In this post, we introduce disaggregated deployment in LightX2V, a three-stage architecture that splits the inference pipeline into Encoder, Transformer (DiT), and Decoder microservices. The stages are connected via the Mooncake RDMA engine. Combined with a novel decentralized queue scheduler, this approach delivers:
- 32.2x Text Encoder speedup on RTX 4090 (offload eliminated)
- Up to 1.54x DiT per-step speedup
- Up to 1.89x throughput (QPS) on 8 GPUs
- < 0.2% network overhead (Mooncake RDMA)
Table of contents:
- Background: The Memory Wall in Diffusion Inference
- Three-Stage Disaggregated Architecture
- Mooncake Engine: Near-Zero Communication Overhead with RDMA
- Theoretical Analysis: Optimal Encoder-Transformer Ratios
- Decentralized Queue Scheduling
- Benchmark Results
- Conclusion
Modern diffusion pipelines are composed of several heavyweight components that must all reside in GPU memory simultaneously. The table below shows the parameter counts and memory footprints of the major components:
| Component | Parameters | BF16 Weight |
|---|---|---|
| Qwen-Image-2512 DiT | 20.43B | 40.9 GB |
| Qwen2.5-VL (Text Encoder) | 8.29B | 16.6 GB |
| Qwen Image VAE | 0.13B | 0.3 GB |
| Wan2.1 DiT-14B | 14.0B | 28.0 GB |
| T5-XXL (Wan Text Encoder) | ~4.7B | 9.4 GB |
| CLIP ViT-H/14 (Wan I2V) | ~0.63B | 1.3 GB |
| Wan VAE | ~0.10B | 0.2 GB |
When these components are loaded together, the total memory requirement quickly exceeds what most GPUs can provide:
| Configuration | Weight + Activation | RTX 4090 (24 GB) | A100 (40 GB) | A100 (80 GB) | H100 (80 GB) |
|---|---|---|---|---|---|
| Qwen-2512 BF16 Baseline | ~62–68 GB | OOM | OOM | Tight | OK |
| Qwen-2512 BF16 Disagg Encoder | ~18–20 GB | OK | OK | OK | OK |
| Wan 14B BF16 Baseline | ~42–48 GB | OOM | OOM | OK | OK |
| Wan 14B BF16 Disagg Encoder | ~11–13 GB | OK | OK | OK | OK |
| Wan 14B INT8 Disagg DiT | ~17–20 GB | OK | OK | OK | OK |
The standard workaround on memory-constrained GPUs is cpu_offload, which swaps model weights between CPU and GPU memory on-the-fly. While this makes inference possible, it comes at a severe performance cost: on the RTX 4090, the Qwen-2512 Text Encoder latency balloons from 0.40 s (disaggregated, no offload needed) to 12.89 s (baseline with offload)—a 32x slowdown. The larger the model, the greater this latency increase.
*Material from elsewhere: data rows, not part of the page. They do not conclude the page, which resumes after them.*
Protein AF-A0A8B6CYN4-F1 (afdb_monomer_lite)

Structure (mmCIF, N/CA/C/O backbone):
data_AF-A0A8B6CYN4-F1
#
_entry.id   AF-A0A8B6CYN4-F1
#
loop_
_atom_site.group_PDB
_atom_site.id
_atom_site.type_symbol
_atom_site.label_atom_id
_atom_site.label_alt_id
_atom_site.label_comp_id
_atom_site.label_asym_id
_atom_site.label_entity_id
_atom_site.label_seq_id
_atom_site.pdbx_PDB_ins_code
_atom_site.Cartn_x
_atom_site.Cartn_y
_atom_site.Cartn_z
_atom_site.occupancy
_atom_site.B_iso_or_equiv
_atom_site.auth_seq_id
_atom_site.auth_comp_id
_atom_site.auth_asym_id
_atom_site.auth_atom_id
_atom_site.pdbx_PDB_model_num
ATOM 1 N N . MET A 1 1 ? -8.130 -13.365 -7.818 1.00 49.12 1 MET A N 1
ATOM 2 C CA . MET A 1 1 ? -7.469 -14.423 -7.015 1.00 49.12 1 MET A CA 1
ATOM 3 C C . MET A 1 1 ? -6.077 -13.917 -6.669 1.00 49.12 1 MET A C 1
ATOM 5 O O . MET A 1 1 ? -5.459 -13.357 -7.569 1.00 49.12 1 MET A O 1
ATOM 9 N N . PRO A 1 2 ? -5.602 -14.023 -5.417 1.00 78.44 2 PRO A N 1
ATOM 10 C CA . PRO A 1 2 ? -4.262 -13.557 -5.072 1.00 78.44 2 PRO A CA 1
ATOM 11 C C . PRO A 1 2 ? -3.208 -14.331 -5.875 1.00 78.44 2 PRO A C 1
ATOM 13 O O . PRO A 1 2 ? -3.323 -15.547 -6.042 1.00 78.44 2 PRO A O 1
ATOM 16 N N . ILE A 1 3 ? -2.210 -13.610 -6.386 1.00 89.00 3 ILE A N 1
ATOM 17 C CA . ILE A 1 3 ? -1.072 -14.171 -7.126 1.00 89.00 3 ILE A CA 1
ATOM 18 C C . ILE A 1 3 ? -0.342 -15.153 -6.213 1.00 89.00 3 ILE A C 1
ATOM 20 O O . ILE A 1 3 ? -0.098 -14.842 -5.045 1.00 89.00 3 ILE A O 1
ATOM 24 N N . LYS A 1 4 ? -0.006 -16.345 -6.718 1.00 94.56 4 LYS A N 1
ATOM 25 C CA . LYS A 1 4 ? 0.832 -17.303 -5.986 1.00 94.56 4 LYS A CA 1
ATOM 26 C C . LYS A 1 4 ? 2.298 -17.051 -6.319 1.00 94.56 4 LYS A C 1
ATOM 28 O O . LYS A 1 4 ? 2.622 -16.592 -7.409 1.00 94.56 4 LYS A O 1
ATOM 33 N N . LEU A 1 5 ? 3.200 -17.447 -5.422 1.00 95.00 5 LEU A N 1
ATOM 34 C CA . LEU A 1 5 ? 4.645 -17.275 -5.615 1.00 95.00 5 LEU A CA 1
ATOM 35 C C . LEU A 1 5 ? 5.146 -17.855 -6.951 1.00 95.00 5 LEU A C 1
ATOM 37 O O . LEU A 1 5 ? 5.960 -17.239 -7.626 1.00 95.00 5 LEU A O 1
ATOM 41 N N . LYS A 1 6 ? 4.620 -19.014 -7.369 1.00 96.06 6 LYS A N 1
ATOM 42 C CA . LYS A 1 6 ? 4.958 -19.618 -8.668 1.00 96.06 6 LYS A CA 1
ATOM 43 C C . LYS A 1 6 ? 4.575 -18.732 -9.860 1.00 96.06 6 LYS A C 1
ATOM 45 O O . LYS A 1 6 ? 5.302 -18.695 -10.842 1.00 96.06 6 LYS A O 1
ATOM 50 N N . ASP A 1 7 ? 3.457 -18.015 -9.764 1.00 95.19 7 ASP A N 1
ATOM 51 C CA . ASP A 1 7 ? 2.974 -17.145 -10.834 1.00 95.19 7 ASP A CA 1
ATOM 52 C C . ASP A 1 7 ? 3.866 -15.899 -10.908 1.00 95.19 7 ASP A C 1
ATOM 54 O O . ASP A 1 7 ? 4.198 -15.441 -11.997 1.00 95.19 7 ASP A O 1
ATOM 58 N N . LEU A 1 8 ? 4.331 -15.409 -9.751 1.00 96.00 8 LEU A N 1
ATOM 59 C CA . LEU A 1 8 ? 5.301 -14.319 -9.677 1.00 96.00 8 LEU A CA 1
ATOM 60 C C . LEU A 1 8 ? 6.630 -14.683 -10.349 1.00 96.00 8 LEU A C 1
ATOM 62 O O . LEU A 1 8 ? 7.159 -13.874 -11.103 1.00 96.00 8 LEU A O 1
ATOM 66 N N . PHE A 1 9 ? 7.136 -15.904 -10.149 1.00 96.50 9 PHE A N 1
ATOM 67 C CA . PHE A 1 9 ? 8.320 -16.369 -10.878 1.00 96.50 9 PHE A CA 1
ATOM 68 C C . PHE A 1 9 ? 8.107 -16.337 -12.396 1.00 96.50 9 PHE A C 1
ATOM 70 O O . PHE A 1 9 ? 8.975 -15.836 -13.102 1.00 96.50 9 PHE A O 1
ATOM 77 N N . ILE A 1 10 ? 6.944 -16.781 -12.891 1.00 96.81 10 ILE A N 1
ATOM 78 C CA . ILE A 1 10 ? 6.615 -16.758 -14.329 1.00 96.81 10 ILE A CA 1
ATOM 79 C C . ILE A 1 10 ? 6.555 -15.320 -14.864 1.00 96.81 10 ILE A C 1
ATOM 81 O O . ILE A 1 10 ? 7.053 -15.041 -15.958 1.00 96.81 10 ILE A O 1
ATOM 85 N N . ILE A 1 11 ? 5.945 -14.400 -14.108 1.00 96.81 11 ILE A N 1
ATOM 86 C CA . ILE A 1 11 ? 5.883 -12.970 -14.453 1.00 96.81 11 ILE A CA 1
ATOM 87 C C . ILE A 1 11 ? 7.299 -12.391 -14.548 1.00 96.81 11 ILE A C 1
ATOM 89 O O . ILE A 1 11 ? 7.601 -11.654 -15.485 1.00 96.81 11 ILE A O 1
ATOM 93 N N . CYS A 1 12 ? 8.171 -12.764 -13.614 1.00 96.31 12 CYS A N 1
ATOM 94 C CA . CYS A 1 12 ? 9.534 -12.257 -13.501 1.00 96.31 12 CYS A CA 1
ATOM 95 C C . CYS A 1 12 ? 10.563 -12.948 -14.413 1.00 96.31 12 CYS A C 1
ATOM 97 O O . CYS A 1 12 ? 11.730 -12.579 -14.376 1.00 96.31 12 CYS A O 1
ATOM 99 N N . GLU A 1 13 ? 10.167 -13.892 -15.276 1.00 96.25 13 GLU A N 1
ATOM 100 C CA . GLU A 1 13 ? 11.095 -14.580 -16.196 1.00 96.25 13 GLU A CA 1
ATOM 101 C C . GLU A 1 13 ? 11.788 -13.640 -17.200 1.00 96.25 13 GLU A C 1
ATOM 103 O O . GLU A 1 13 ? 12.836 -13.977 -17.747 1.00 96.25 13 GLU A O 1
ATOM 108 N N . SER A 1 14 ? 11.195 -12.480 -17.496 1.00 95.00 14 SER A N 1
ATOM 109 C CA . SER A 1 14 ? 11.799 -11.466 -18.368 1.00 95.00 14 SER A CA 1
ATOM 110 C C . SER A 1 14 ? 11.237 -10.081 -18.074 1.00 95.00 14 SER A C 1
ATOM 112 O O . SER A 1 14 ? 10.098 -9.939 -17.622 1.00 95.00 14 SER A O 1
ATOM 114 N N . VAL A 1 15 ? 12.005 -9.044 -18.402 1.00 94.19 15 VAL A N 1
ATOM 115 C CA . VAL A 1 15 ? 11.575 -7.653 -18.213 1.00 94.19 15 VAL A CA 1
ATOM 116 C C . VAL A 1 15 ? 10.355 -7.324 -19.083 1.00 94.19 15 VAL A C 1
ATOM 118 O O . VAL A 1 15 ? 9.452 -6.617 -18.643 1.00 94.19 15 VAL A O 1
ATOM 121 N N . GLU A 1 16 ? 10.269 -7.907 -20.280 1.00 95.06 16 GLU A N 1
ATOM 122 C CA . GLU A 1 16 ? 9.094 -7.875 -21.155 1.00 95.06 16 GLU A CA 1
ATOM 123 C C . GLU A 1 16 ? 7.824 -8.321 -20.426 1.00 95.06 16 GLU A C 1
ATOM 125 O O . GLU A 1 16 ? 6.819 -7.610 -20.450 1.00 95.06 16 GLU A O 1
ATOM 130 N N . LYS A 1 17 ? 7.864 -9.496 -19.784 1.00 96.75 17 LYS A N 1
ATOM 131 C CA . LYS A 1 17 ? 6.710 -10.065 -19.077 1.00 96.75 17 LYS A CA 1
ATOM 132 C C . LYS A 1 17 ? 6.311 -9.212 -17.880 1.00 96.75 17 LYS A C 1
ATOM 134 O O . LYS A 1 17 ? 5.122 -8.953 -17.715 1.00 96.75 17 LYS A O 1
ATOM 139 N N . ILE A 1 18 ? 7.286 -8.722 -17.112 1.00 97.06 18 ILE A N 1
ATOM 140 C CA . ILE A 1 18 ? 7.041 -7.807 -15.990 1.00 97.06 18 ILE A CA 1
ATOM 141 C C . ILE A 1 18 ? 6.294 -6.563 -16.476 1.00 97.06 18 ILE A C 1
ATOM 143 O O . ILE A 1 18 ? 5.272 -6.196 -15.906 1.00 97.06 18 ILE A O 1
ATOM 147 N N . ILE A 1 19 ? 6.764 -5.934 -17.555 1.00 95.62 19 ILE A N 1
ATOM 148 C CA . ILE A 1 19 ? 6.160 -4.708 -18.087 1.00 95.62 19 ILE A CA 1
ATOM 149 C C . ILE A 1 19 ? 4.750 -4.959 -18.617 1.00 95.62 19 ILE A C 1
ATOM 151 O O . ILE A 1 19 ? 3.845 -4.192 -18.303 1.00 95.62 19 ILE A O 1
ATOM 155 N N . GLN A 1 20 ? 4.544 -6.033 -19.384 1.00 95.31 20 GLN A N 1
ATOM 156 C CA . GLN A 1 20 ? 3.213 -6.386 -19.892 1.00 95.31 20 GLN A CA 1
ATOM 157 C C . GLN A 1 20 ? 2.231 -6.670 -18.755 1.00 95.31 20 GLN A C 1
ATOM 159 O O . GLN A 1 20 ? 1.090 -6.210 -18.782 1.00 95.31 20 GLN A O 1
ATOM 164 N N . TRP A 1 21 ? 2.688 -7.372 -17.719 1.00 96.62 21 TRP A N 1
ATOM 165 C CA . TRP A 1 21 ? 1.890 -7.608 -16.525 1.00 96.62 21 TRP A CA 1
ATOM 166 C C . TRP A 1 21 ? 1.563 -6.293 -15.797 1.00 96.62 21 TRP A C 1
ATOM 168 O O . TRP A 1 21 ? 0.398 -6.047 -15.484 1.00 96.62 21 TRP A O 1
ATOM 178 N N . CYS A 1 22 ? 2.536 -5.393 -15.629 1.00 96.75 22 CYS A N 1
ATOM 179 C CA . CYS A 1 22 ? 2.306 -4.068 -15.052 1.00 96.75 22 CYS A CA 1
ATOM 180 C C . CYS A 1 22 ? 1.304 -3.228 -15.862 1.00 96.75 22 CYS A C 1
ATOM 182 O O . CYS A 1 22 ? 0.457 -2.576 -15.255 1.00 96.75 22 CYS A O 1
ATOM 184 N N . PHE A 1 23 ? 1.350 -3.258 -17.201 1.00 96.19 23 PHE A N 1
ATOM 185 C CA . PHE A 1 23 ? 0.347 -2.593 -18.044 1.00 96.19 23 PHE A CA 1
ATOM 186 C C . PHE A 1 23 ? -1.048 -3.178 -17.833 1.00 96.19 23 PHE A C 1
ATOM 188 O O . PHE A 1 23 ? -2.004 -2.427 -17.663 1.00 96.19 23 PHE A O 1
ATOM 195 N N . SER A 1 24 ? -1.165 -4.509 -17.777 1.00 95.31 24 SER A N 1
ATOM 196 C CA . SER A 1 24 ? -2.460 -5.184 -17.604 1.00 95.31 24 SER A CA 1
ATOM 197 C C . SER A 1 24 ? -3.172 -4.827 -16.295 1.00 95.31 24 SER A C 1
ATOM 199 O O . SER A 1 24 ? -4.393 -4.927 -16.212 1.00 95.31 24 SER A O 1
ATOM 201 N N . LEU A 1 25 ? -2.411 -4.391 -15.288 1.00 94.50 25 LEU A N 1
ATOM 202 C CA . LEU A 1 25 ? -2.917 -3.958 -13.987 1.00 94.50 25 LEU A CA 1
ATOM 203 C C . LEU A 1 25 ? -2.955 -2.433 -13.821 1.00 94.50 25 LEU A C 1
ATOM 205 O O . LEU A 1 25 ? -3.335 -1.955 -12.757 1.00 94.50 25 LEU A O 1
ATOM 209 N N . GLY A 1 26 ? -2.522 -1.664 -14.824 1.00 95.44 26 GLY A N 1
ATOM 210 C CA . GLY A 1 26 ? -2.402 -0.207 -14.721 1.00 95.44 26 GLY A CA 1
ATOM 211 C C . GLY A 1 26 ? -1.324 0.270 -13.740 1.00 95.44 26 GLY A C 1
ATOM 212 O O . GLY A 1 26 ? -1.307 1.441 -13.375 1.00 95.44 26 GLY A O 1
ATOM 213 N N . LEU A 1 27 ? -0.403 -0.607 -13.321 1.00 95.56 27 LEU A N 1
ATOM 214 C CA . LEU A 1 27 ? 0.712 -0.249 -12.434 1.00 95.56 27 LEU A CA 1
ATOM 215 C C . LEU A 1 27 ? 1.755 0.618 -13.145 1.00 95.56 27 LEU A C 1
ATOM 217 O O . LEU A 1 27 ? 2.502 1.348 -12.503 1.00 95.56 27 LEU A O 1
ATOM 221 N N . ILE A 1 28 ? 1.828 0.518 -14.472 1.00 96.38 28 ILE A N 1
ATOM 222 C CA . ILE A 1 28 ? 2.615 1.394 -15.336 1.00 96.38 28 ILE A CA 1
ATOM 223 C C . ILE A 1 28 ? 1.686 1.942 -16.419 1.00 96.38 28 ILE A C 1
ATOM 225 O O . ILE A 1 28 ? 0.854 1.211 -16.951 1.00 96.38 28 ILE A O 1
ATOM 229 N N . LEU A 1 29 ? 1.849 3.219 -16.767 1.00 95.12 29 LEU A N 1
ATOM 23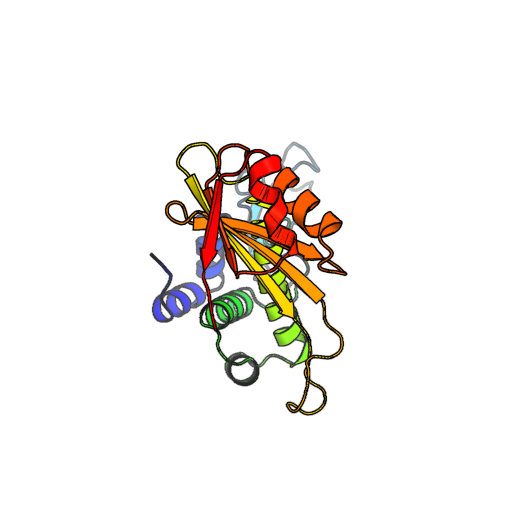0 C CA . LEU A 1 29 ? 1.081 3.854 -17.835 1.00 95.12 29 LEU A CA 1
ATOM 231 C C . LEU A 1 29 ? 1.524 3.343 -19.213 1.00 95.12 29 LEU A C 1
ATOM 233 O O . LEU A 1 29 ? 2.695 3.479 -19.589 1.00 95.12 29 LEU A O 1
ATOM 237 N N . ASP A 1 30 ? 0.575 2.809 -19.980 1.00 95.44 30 ASP A N 1
ATOM 238 C CA . ASP A 1 30 ? 0.760 2.529 -21.402 1.00 95.44 30 ASP A CA 1
ATOM 239 C C . ASP A 1 30 ? 0.574 3.824 -22.207 1.00 95.44 30 ASP A C 1
ATOM 241 O O . ASP A 1 30 ? -0.516 4.388 -22.253 1.00 95.44 30 ASP A O 1
ATOM 245 N N . LEU A 1 31 ? 1.655 4.323 -22.814 1.00 95.88 31 LEU A N 1
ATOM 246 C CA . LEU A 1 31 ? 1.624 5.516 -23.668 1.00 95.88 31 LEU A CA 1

LightX2V splits the monolithic pipeline into three independent services, each loading only its own subset of model weights:
┌──────────┐ HTTP POST ┌──────────────────┐ Phase1 RDMA ┌───────────────┐ Phase2 RDMA ┌──────────────┐
│ Client │ ──────────→ │ Encoder │ ──────────→ │ Transformer │ ──────────→ │ Decoder │
└──────────┘ │ (Text/Image/VAE) │ │ (DiT) │ │ (VAE Decode) │
│ ~17–20 GB │ │ ~28–41 GB │ │ ~0.3 GB │
└──────────────────┘ └───────────────┘ └──────────────┘
- Encoder (
disagg_mode="encoder"): Loads Text Encoder, Image Encoder (for I2V/I2I), and VAE Encoder. Sends feature tensors to Transformer via Mooncake Phase1. - Transformer (
disagg_mode="transformer"): Loads only the DiT model. Receives Phase1 data, runs denoising, sends latents to Decoder via Mooncake Phase2. - Decoder (
disagg_mode="decode"): Loads only the VAE Decoder. Receives latents, decodes to pixels, and saves output.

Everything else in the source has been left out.